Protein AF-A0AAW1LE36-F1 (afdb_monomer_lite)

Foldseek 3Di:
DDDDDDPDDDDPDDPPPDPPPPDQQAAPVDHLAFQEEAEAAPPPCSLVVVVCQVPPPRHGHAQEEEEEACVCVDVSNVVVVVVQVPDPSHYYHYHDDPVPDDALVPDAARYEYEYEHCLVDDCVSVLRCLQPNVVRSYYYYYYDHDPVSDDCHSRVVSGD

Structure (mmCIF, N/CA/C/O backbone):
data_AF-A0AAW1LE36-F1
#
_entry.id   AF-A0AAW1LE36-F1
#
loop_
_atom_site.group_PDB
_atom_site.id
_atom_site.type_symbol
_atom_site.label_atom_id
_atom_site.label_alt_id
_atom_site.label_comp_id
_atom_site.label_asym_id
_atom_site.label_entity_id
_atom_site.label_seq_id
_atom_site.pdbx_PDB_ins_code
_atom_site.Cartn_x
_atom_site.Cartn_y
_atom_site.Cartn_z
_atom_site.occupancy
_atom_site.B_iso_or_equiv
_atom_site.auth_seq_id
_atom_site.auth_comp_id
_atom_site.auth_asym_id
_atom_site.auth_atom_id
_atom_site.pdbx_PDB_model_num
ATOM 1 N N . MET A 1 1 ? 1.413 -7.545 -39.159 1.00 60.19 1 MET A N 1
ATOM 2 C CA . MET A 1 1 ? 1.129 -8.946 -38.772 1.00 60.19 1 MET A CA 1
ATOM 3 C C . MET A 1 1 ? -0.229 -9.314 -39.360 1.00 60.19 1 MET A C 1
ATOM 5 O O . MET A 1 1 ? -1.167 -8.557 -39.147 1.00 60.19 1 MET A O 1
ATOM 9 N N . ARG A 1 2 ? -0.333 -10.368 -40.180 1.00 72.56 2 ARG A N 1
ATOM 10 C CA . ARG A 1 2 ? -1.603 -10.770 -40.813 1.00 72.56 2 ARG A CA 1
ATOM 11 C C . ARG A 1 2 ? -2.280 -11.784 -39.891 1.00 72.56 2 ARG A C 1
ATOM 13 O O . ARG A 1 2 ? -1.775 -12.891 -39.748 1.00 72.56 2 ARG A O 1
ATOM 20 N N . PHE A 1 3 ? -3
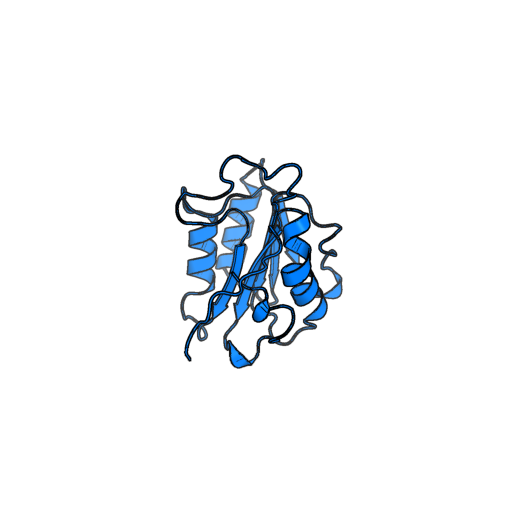.361 -11.389 -39.224 1.00 77.00 3 PHE A N 1
ATOM 21 C CA . PHE A 1 3 ? -4.140 -12.304 -38.391 1.00 77.00 3 PHE A CA 1
ATOM 22 C C . PHE A 1 3 ? -4.915 -13.261 -39.302 1.00 77.00 3 PHE A C 1
ATOM 24 O O . PHE A 1 3 ? -5.735 -12.823 -40.107 1.00 77.00 3 PHE A O 1
ATOM 31 N N . VAL A 1 4 ? -4.618 -14.556 -39.211 1.00 87.88 4 VAL A N 1
ATOM 32 C CA . VAL A 1 4 ? -5.327 -15.620 -39.934 1.00 87.88 4 VAL A CA 1
ATOM 33 C C . VAL A 1 4 ? -6.158 -16.380 -38.910 1.00 87.88 4 VAL A C 1
ATOM 35 O O . VAL A 1 4 ? -5.614 -16.896 -37.934 1.00 87.88 4 VAL A O 1
ATOM 38 N N . LYS A 1 5 ? -7.479 -16.409 -39.103 1.00 83.62 5 LYS A N 1
ATOM 39 C CA . LYS A 1 5 ? -8.394 -17.150 -38.231 1.00 83.62 5 LYS A CA 1
ATOM 40 C C . LYS A 1 5 ? -8.201 -18.648 -38.485 1.00 83.62 5 LYS A C 1
ATOM 42 O O . LYS A 1 5 ? -8.272 -19.080 -39.631 1.00 83.62 5 LYS A O 1
ATOM 47 N N . GLN A 1 6 ? -7.904 -19.404 -37.432 1.00 88.56 6 GLN A N 1
ATOM 48 C CA . GLN A 1 6 ? -7.773 -20.862 -37.490 1.00 88.56 6 GLN A CA 1
ATOM 49 C C . GLN A 1 6 ? -9.159 -21.496 -37.693 1.00 88.56 6 GLN A C 1
ATOM 51 O O . GLN A 1 6 ? -10.154 -20.957 -37.204 1.00 88.56 6 GLN A O 1
ATOM 56 N N . ASN A 1 7 ? -9.220 -22.613 -38.424 1.00 87.00 7 ASN A N 1
ATOM 57 C CA . ASN A 1 7 ? -10.468 -23.355 -38.646 1.00 87.00 7 ASN A CA 1
ATOM 58 C C . ASN A 1 7 ? -10.928 -24.090 -37.381 1.00 87.00 7 ASN A C 1
ATOM 60 O O . ASN A 1 7 ? -12.128 -24.204 -37.151 1.00 87.00 7 ASN A O 1
ATOM 64 N N . ASP A 1 8 ? -9.975 -24.511 -36.550 1.00 90.06 8 ASP A N 1
ATOM 65 C CA . ASP A 1 8 ? -10.224 -25.158 -35.268 1.00 90.06 8 ASP A CA 1
ATOM 66 C C . ASP A 1 8 ? -9.944 -24.173 -34.128 1.00 90.06 8 ASP A C 1
ATOM 68 O O . ASP A 1 8 ? -8.928 -23.470 -34.119 1.00 90.06 8 ASP A O 1
ATOM 72 N N . SER A 1 9 ? -10.846 -24.114 -33.149 1.00 88.75 9 SER A N 1
ATOM 73 C CA . SER A 1 9 ? -10.681 -23.296 -31.946 1.00 88.75 9 SER A CA 1
ATOM 74 C C . SER A 1 9 ? -11.128 -24.056 -30.710 1.00 88.75 9 SER A C 1
ATOM 76 O O . SER A 1 9 ? -12.157 -24.728 -30.732 1.00 88.75 9 SER A O 1
ATOM 78 N N . ILE A 1 10 ? -10.388 -23.890 -29.618 1.00 90.38 10 ILE A N 1
ATOM 79 C CA . ILE A 1 10 ? -10.812 -24.344 -28.295 1.00 90.38 10 ILE A CA 1
ATOM 80 C C . ILE A 1 10 ? -11.753 -23.283 -27.718 1.00 90.38 10 ILE A C 1
ATOM 82 O O . ILE A 1 10 ? -11.390 -22.106 -27.653 1.00 90.38 10 ILE A O 1
ATOM 86 N N . GLU A 1 11 ? -12.952 -23.689 -27.305 1.00 90.44 11 GLU A N 1
ATOM 87 C CA . GLU A 1 11 ? -13.871 -22.812 -26.583 1.00 90.44 11 GLU A CA 1
ATOM 88 C C . GLU A 1 11 ? -13.302 -22.504 -25.191 1.00 90.44 11 GLU A C 1
ATOM 90 O O . GLU A 1 11 ? -13.060 -23.403 -24.383 1.00 90.44 11 GLU A O 1
ATOM 95 N N . VAL A 1 12 ? -13.067 -21.221 -24.909 1.00 86.44 12 VAL A N 1
ATOM 96 C CA . VAL A 1 12 ? -12.642 -20.769 -23.581 1.00 86.44 12 VAL A CA 1
ATOM 97 C C . VAL A 1 12 ? -13.893 -20.546 -22.739 1.00 86.44 12 VAL A C 1
ATOM 99 O O . VAL A 1 12 ? -14.463 -19.456 -22.720 1.00 86.44 12 VAL A O 1
ATOM 102 N N . LEU A 1 13 ? -14.336 -21.604 -22.067 1.00 90.31 13 LEU A N 1
ATOM 103 C CA . LEU A 1 13 ? -15.421 -21.530 -21.094 1.00 90.31 13 LEU A CA 1
ATOM 104 C C . LEU A 1 13 ? -14.929 -20.809 -19.832 1.00 90.31 13 LEU A C 1
ATOM 106 O O . LEU A 1 13 ? -13.847 -21.104 -19.321 1.00 90.31 13 LEU A O 1
ATOM 110 N N . ASN A 1 14 ? -15.717 -19.859 -19.325 1.00 82.88 14 ASN A N 1
ATOM 111 C CA . ASN A 1 14 ? -15.442 -19.230 -18.039 1.00 82.88 14 ASN A CA 1
ATOM 112 C C . ASN A 1 14 ? -15.921 -20.166 -16.911 1.00 82.88 14 ASN A C 1
ATOM 114 O O . ASN A 1 14 ? -17.114 -20.445 -16.802 1.00 82.88 14 ASN A O 1
ATOM 118 N N . TYR A 1 15 ? -14.984 -20.631 -16.083 1.00 83.81 15 TYR A N 1
ATOM 119 C CA . TYR A 1 15 ? -15.235 -21.513 -14.939 1.00 83.81 15 TYR A CA 1
ATOM 120 C C . TYR A 1 15 ? -15.181 -20.788 -13.588 1.00 83.81 15 TYR A C 1
ATOM 122 O O . TYR A 1 15 ? -15.033 -21.441 -12.557 1.00 83.81 15 TYR A O 1
ATOM 130 N N . ASP A 1 16 ? -15.277 -19.459 -13.563 1.00 76.94 16 ASP A N 1
ATOM 131 C CA . ASP A 1 16 ? -15.314 -18.663 -12.339 1.00 76.94 16 ASP A CA 1
ATOM 132 C C . ASP A 1 16 ? -16.547 -19.066 -11.504 1.00 76.94 16 ASP A C 1
ATOM 134 O O . ASP A 1 16 ? -17.663 -18.571 -11.685 1.00 76.94 16 ASP A O 1
ATOM 138 N N . THR A 1 17 ? -16.359 -20.006 -10.573 1.00 63.38 17 THR A N 1
ATOM 139 C CA . THR A 1 17 ? -17.394 -20.474 -9.648 1.00 63.38 17 THR A CA 1
ATOM 140 C C . THR A 1 17 ? -17.623 -19.402 -8.595 1.00 63.38 17 THR A C 1
ATOM 142 O O . THR A 1 17 ? -16.940 -19.354 -7.575 1.00 63.38 17 THR A O 1
ATOM 145 N N . GLY A 1 18 ? -18.557 -18.500 -8.877 1.00 53.91 18 GLY A N 1
ATOM 146 C CA . GLY A 1 18 ? -18.767 -17.323 -8.052 1.00 53.91 18 GLY A CA 1
ATOM 147 C C . GLY A 1 18 ? -17.813 -16.208 -8.440 1.00 53.91 18 GLY A C 1
ATOM 148 O O . GLY A 1 18 ? -17.080 -15.695 -7.595 1.00 53.91 18 GLY A O 1
ATOM 149 N N . ALA A 1 19 ? -17.896 -15.748 -9.695 1.00 45.75 19 ALA A N 1
ATOM 150 C CA . ALA A 1 19 ? -17.726 -14.322 -9.919 1.00 45.75 19 ALA A CA 1
ATOM 151 C C . ALA A 1 19 ? -18.612 -13.647 -8.873 1.00 45.75 19 ALA A C 1
ATOM 153 O O . ALA A 1 19 ? -19.842 -13.683 -8.966 1.00 45.75 19 ALA A O 1
ATOM 154 N N . HIS A 1 20 ? -17.997 -13.127 -7.813 1.00 50.47 20 HIS A N 1
ATOM 155 C CA . HIS A 1 20 ? -18.667 -12.190 -6.957 1.00 50.47 20 HIS A CA 1
ATOM 156 C C . HIS A 1 20 ? -19.105 -11.092 -7.926 1.00 50.47 20 HIS A C 1
ATOM 158 O O . HIS A 1 20 ? -18.350 -10.172 -8.234 1.00 50.47 20 HIS A O 1
ATOM 164 N N . VAL A 1 21 ? -20.373 -11.132 -8.333 1.00 48.44 21 VAL A N 1
ATOM 165 C CA . VAL A 1 21 ? -21.193 -9.938 -8.509 1.00 48.44 21 VAL A CA 1
ATOM 166 C C . VAL A 1 21 ? -21.312 -9.320 -7.109 1.00 48.44 21 VAL A C 1
ATOM 168 O O . VAL A 1 21 ? -22.377 -9.195 -6.520 1.00 48.44 21 VAL A O 1
ATOM 171 N N . GLY A 1 22 ? -20.160 -9.079 -6.488 1.00 55.75 22 GLY A N 1
ATOM 172 C CA . GLY A 1 22 ? -20.005 -8.508 -5.184 1.00 55.75 22
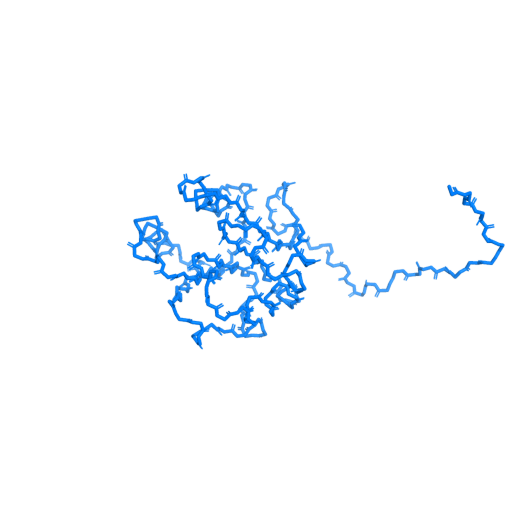 GLY A CA 1
ATOM 173 C C . GLY A 1 22 ? -20.322 -7.052 -5.381 1.00 55.75 22 GLY A C 1
ATOM 174 O O . GLY A 1 22 ? -19.839 -6.426 -6.332 1.00 55.75 22 GLY A O 1
ATOM 175 N N . SER A 1 23 ? -21.159 -6.535 -4.491 1.00 64.06 23 SER A N 1
ATOM 176 C CA . SER A 1 23 ? -21.319 -5.104 -4.291 1.00 64.06 23 SER A CA 1
ATOM 177 C C . SER A 1 23 ? -19.969 -4.424 -4.484 1.00 64.06 23 SER A C 1
ATOM 179 O O . SER A 1 23 ? -18.987 -4.809 -3.841 1.00 64.06 23 SER A O 1
ATOM 181 N N . ARG A 1 24 ? -19.916 -3.464 -5.406 1.00 77.94 24 ARG A N 1
ATOM 182 C CA . ARG A 1 24 ? -18.701 -2.720 -5.711 1.00 77.94 24 ARG A CA 1
ATOM 183 C C . ARG A 1 24 ? -18.055 -2.252 -4.405 1.00 77.94 24 ARG A C 1
ATOM 185 O O . ARG A 1 24 ? -18.704 -1.555 -3.625 1.00 77.94 24 ARG A O 1
ATOM 192 N N . ARG A 1 25 ? -16.819 -2.687 -4.146 1.00 88.12 25 ARG A N 1
ATOM 193 C CA . ARG A 1 25 ? -16.152 -2.437 -2.865 1.00 88.12 25 ARG A CA 1
ATOM 194 C C . ARG A 1 25 ? -15.802 -0.966 -2.736 1.00 88.12 25 ARG A C 1
ATOM 196 O O . ARG A 1 25 ? -16.143 -0.355 -1.737 1.00 88.12 25 ARG A O 1
ATOM 203 N N . HIS A 1 26 ? -15.118 -0.405 -3.724 1.00 92.50 26 HIS A N 1
ATOM 204 C CA . HIS A 1 26 ? -14.700 0.995 -3.714 1.00 92.50 26 HIS A CA 1
ATOM 205 C C . HIS A 1 26 ? -15.693 1.897 -4.449 1.00 92.50 26 HIS A C 1
ATOM 207 O O . HIS A 1 26 ? -16.682 1.427 -5.018 1.00 92.50 26 HIS A O 1
ATOM 213 N N . GLY A 1 27 ? -15.428 3.205 -4.443 1.00 89.56 27 GLY A N 1
ATOM 214 C CA . GLY A 1 27 ? -16.207 4.154 -5.228 1.00 89.56 27 GLY A CA 1
ATOM 215 C C . GLY A 1 27 ? -16.210 3.852 -6.729 1.00 89.56 27 GLY A C 1
ATOM 216 O O . GLY A 1 27 ? -15.451 3.027 -7.249 1.00 89.56 27 GLY A O 1
ATOM 217 N N . THR A 1 28 ? -17.086 4.546 -7.457 1.00 89.50 28 THR A N 1
ATOM 218 C CA . THR A 1 28 ? -17.400 4.223 -8.857 1.00 89.50 28 THR A CA 1
ATOM 219 C C . THR A 1 28 ? -16.259 4.454 -9.854 1.00 89.50 28 THR A C 1
ATOM 221 O O . THR A 1 28 ? -16.368 4.083 -11.026 1.00 89.50 28 THR A O 1
ATOM 224 N N . LEU A 1 29 ? -15.152 5.024 -9.392 1.00 90.19 29 LEU A N 1
ATOM 225 C CA . LEU A 1 29 ? -13.962 5.305 -10.186 1.00 90.19 29 LEU A CA 1
ATOM 226 C C . LEU A 1 29 ? -12.838 4.286 -9.961 1.00 90.19 29 LEU A C 1
ATOM 228 O O . LEU A 1 29 ? -11.852 4.308 -10.689 1.00 90.19 29 LEU A O 1
ATOM 232 N N . LEU A 1 30 ? -12.981 3.387 -8.982 1.00 91.88 30 LEU A N 1
ATOM 233 C CA . LEU A 1 30 ? -11.946 2.427 -8.602 1.00 91.88 30 LEU A CA 1
ATOM 234 C C . LEU A 1 30 ? -12.400 0.980 -8.873 1.00 91.88 30 LEU A C 1
ATOM 236 O O . LEU A 1 30 ? -13.609 0.695 -8.842 1.00 91.88 30 LEU A O 1
ATOM 240 N N . PRO A 1 31 ? -11.458 0.065 -9.175 1.00 90.69 31 PRO A N 1
ATOM 241 C CA . PRO A 1 31 ? -11.745 -1.364 -9.279 1.00 90.69 31 PRO A CA 1
ATOM 242 C C . PRO A 1 31 ? -12.037 -1.961 -7.893 1.00 90.69 31 PRO A C 1
ATOM 244 O O . PRO A 1 31 ? -11.847 -1.307 -6.878 1.00 90.69 31 PRO A O 1
ATOM 247 N N . ASN A 1 32 ? -12.495 -3.213 -7.826 1.00 88.50 32 ASN A N 1
ATOM 248 C CA . ASN A 1 32 ? -12.759 -3.881 -6.538 1.00 88.50 32 ASN A CA 1
ATOM 249 C C . ASN A 1 32 ? -11.487 -4.313 -5.787 1.00 88.50 32 ASN A C 1
ATOM 251 O O . ASN A 1 32 ? -11.550 -4.572 -4.587 1.00 88.50 32 ASN A O 1
ATOM 255 N N . THR A 1 33 ? -10.367 -4.417 -6.503 1.00 90.56 33 THR A N 1
ATOM 256 C CA . THR A 1 33 ? -9.050 -4.767 -5.963 1.00 90.56 33 THR A CA 1
ATOM 257 C C . THR A 1 33 ? -8.004 -3.843 -6.567 1.00 90.56 33 THR A C 1
ATOM 259 O O . THR A 1 33 ? -7.878 -3.798 -7.798 1.00 90.56 33 THR A O 1
ATOM 262 N N . VAL A 1 34 ? -7.239 -3.153 -5.730 1.00 95.50 34 VAL A N 1
ATOM 263 C CA . VAL A 1 34 ? -6.248 -2.156 -6.144 1.00 95.50 34 VAL A CA 1
ATOM 264 C C . VAL A 1 34 ? -4.852 -2.586 -5.703 1.00 95.50 34 VAL A C 1
ATOM 266 O O . VAL A 1 34 ? -4.601 -2.881 -4.539 1.00 95.50 34 VAL A O 1
ATOM 269 N N . ARG A 1 35 ? -3.910 -2.601 -6.640 1.00 96.31 35 ARG A N 1
ATOM 270 C CA . ARG A 1 35 ? -2.477 -2.791 -6.409 1.00 96.31 35 ARG A CA 1
ATOM 271 C C . ARG A 1 35 ? -1.767 -1.633 -7.082 1.00 96.31 35 ARG A C 1
ATOM 273 O O . ARG A 1 35 ? -1.365 -1.713 -8.236 1.00 96.31 35 ARG A O 1
ATOM 280 N N . CYS A 1 36 ? -1.675 -0.523 -6.370 1.00 97.38 36 CYS A N 1
ATOM 281 C CA . CYS A 1 36 ? -1.254 0.746 -6.931 1.00 97.38 36 CYS A CA 1
ATOM 282 C C . CYS A 1 36 ? 0.195 1.064 -6.563 1.00 97.38 36 CYS A C 1
ATOM 284 O O . CYS A 1 36 ? 0.652 0.842 -5.441 1.00 97.38 36 CYS A O 1
ATOM 286 N N . ILE A 1 37 ? 0.915 1.646 -7.515 1.00 97.94 37 ILE A N 1
ATOM 287 C CA . ILE A 1 37 ? 2.231 2.231 -7.296 1.00 97.94 37 ILE A CA 1
ATOM 288 C C . ILE A 1 37 ? 2.101 3.737 -7.512 1.00 97.94 37 ILE A C 1
ATOM 290 O O . ILE A 1 37 ? 1.734 4.178 -8.599 1.00 97.94 37 ILE A O 1
ATOM 294 N N . ILE A 1 38 ? 2.453 4.528 -6.501 1.00 97.88 38 ILE A N 1
ATOM 295 C CA . ILE A 1 38 ? 2.440 5.990 -6.574 1.00 97.88 38 ILE A CA 1
ATOM 296 C C . ILE A 1 38 ? 3.887 6.480 -6.601 1.00 97.88 38 ILE A C 1
ATOM 298 O O . ILE A 1 38 ? 4.615 6.363 -5.613 1.00 97.88 38 ILE A O 1
ATOM 302 N N . VAL A 1 39 ? 4.314 7.039 -7.735 1.00 97.00 39 VAL A N 1
ATOM 303 C CA . VAL A 1 39 ? 5.699 7.488 -7.937 1.00 97.00 39 VAL A CA 1
ATOM 304 C C . VAL A 1 39 ? 5.781 8.996 -8.081 1.00 97.00 39 VAL A C 1
ATOM 306 O O . VAL A 1 39 ? 5.009 9.609 -8.810 1.00 97.00 39 VAL A O 1
ATOM 309 N N . GLY A 1 40 ? 6.767 9.592 -7.423 1.00 95.75 40 GLY A N 1
ATOM 310 C CA . GLY A 1 40 ? 7.103 11.000 -7.581 1.00 95.75 40 GLY A CA 1
ATOM 311 C C . GLY A 1 40 ? 8.193 11.425 -6.607 1.00 95.75 40 GLY A C 1
ATOM 312 O O . GLY A 1 40 ? 8.395 10.784 -5.574 1.00 95.75 40 GLY A O 1
ATOM 313 N N . SER A 1 41 ? 8.900 12.507 -6.920 1.00 93.62 41 SER A N 1
ATOM 314 C CA . SER A 1 41 ? 9.982 13.047 -6.089 1.00 93.62 41 SER A CA 1
ATOM 315 C C . SER A 1 41 ? 9.541 13.358 -4.648 1.00 93.62 41 SER A C 1
ATOM 317 O O . SER A 1 41 ? 8.359 13.299 -4.286 1.00 93.62 41 SER A O 1
ATOM 319 N N . SER A 1 42 ? 10.497 13.665 -3.769 1.00 88.69 42 SER A N 1
ATOM 320 C CA . SER A 1 42 ? 10.148 14.180 -2.441 1.00 88.69 42 SER A CA 1
ATOM 321 C C . SER A 1 42 ? 9.245 15.416 -2.569 1.00 88.69 42 SER A C 1
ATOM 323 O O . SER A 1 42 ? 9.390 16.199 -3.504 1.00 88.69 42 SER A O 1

▶ **Directions**
Restate word for word the lines of the data above, starting at the line containing "ATOM 33 C C" and ending at the line containing "ATOM 56 N N", both included, and nothing more.

▶ **Result below**
ATOM 33 C C . VAL A 1 4 ? -6.158 -16.380 -38.910 1.00 87.88 4 VAL A C 1
ATOM 35 O O . VAL A 1 4 ? -5.614 -16.896 -37.934 1.00 87.88 4 VAL A O 1
ATOM 38 N N . LYS A 1 5 ? -7.479 -16.409 -39.103 1.00 83.62 5 LYS A N 1
ATOM 39 C CA . LYS A 1 5 ? -8.394 -17.150 -38.231 1.00 83.62 5 LYS A CA 1
ATOM 40 C C . LYS A 1 5 ? -8.201 -18.648 -38.485 1.00 83.62 5 LYS A C 1
ATOM 42 O O . LYS A 1 5 ? -8.272 -19.080 -39.631 1.00 83.62 5 LYS A O 1
ATOM 47 N N . GLN A 1 6 ? -7.904 -19.404 -37.432 1.00 88.56 6 GLN A N 1
ATOM 48 C CA . GLN A 1 6 ? -7.773 -20.862 -37.490 1.00 88.56 6 GLN A CA 1
ATOM 49 C C . GLN A 1 6 ? -9.159 -21.496 -37.693 1.00 88.56 6 GLN A C 1
ATOM 51 O O . GLN A 1 6 ? -10.154 -20.957 -37.204 1.00 88.56 6 GLN A O 1
ATOM 56 N N . ASN A 1 7 ? -9.220 -22.613 -38.424 1.00 87.00 7 ASN A N 1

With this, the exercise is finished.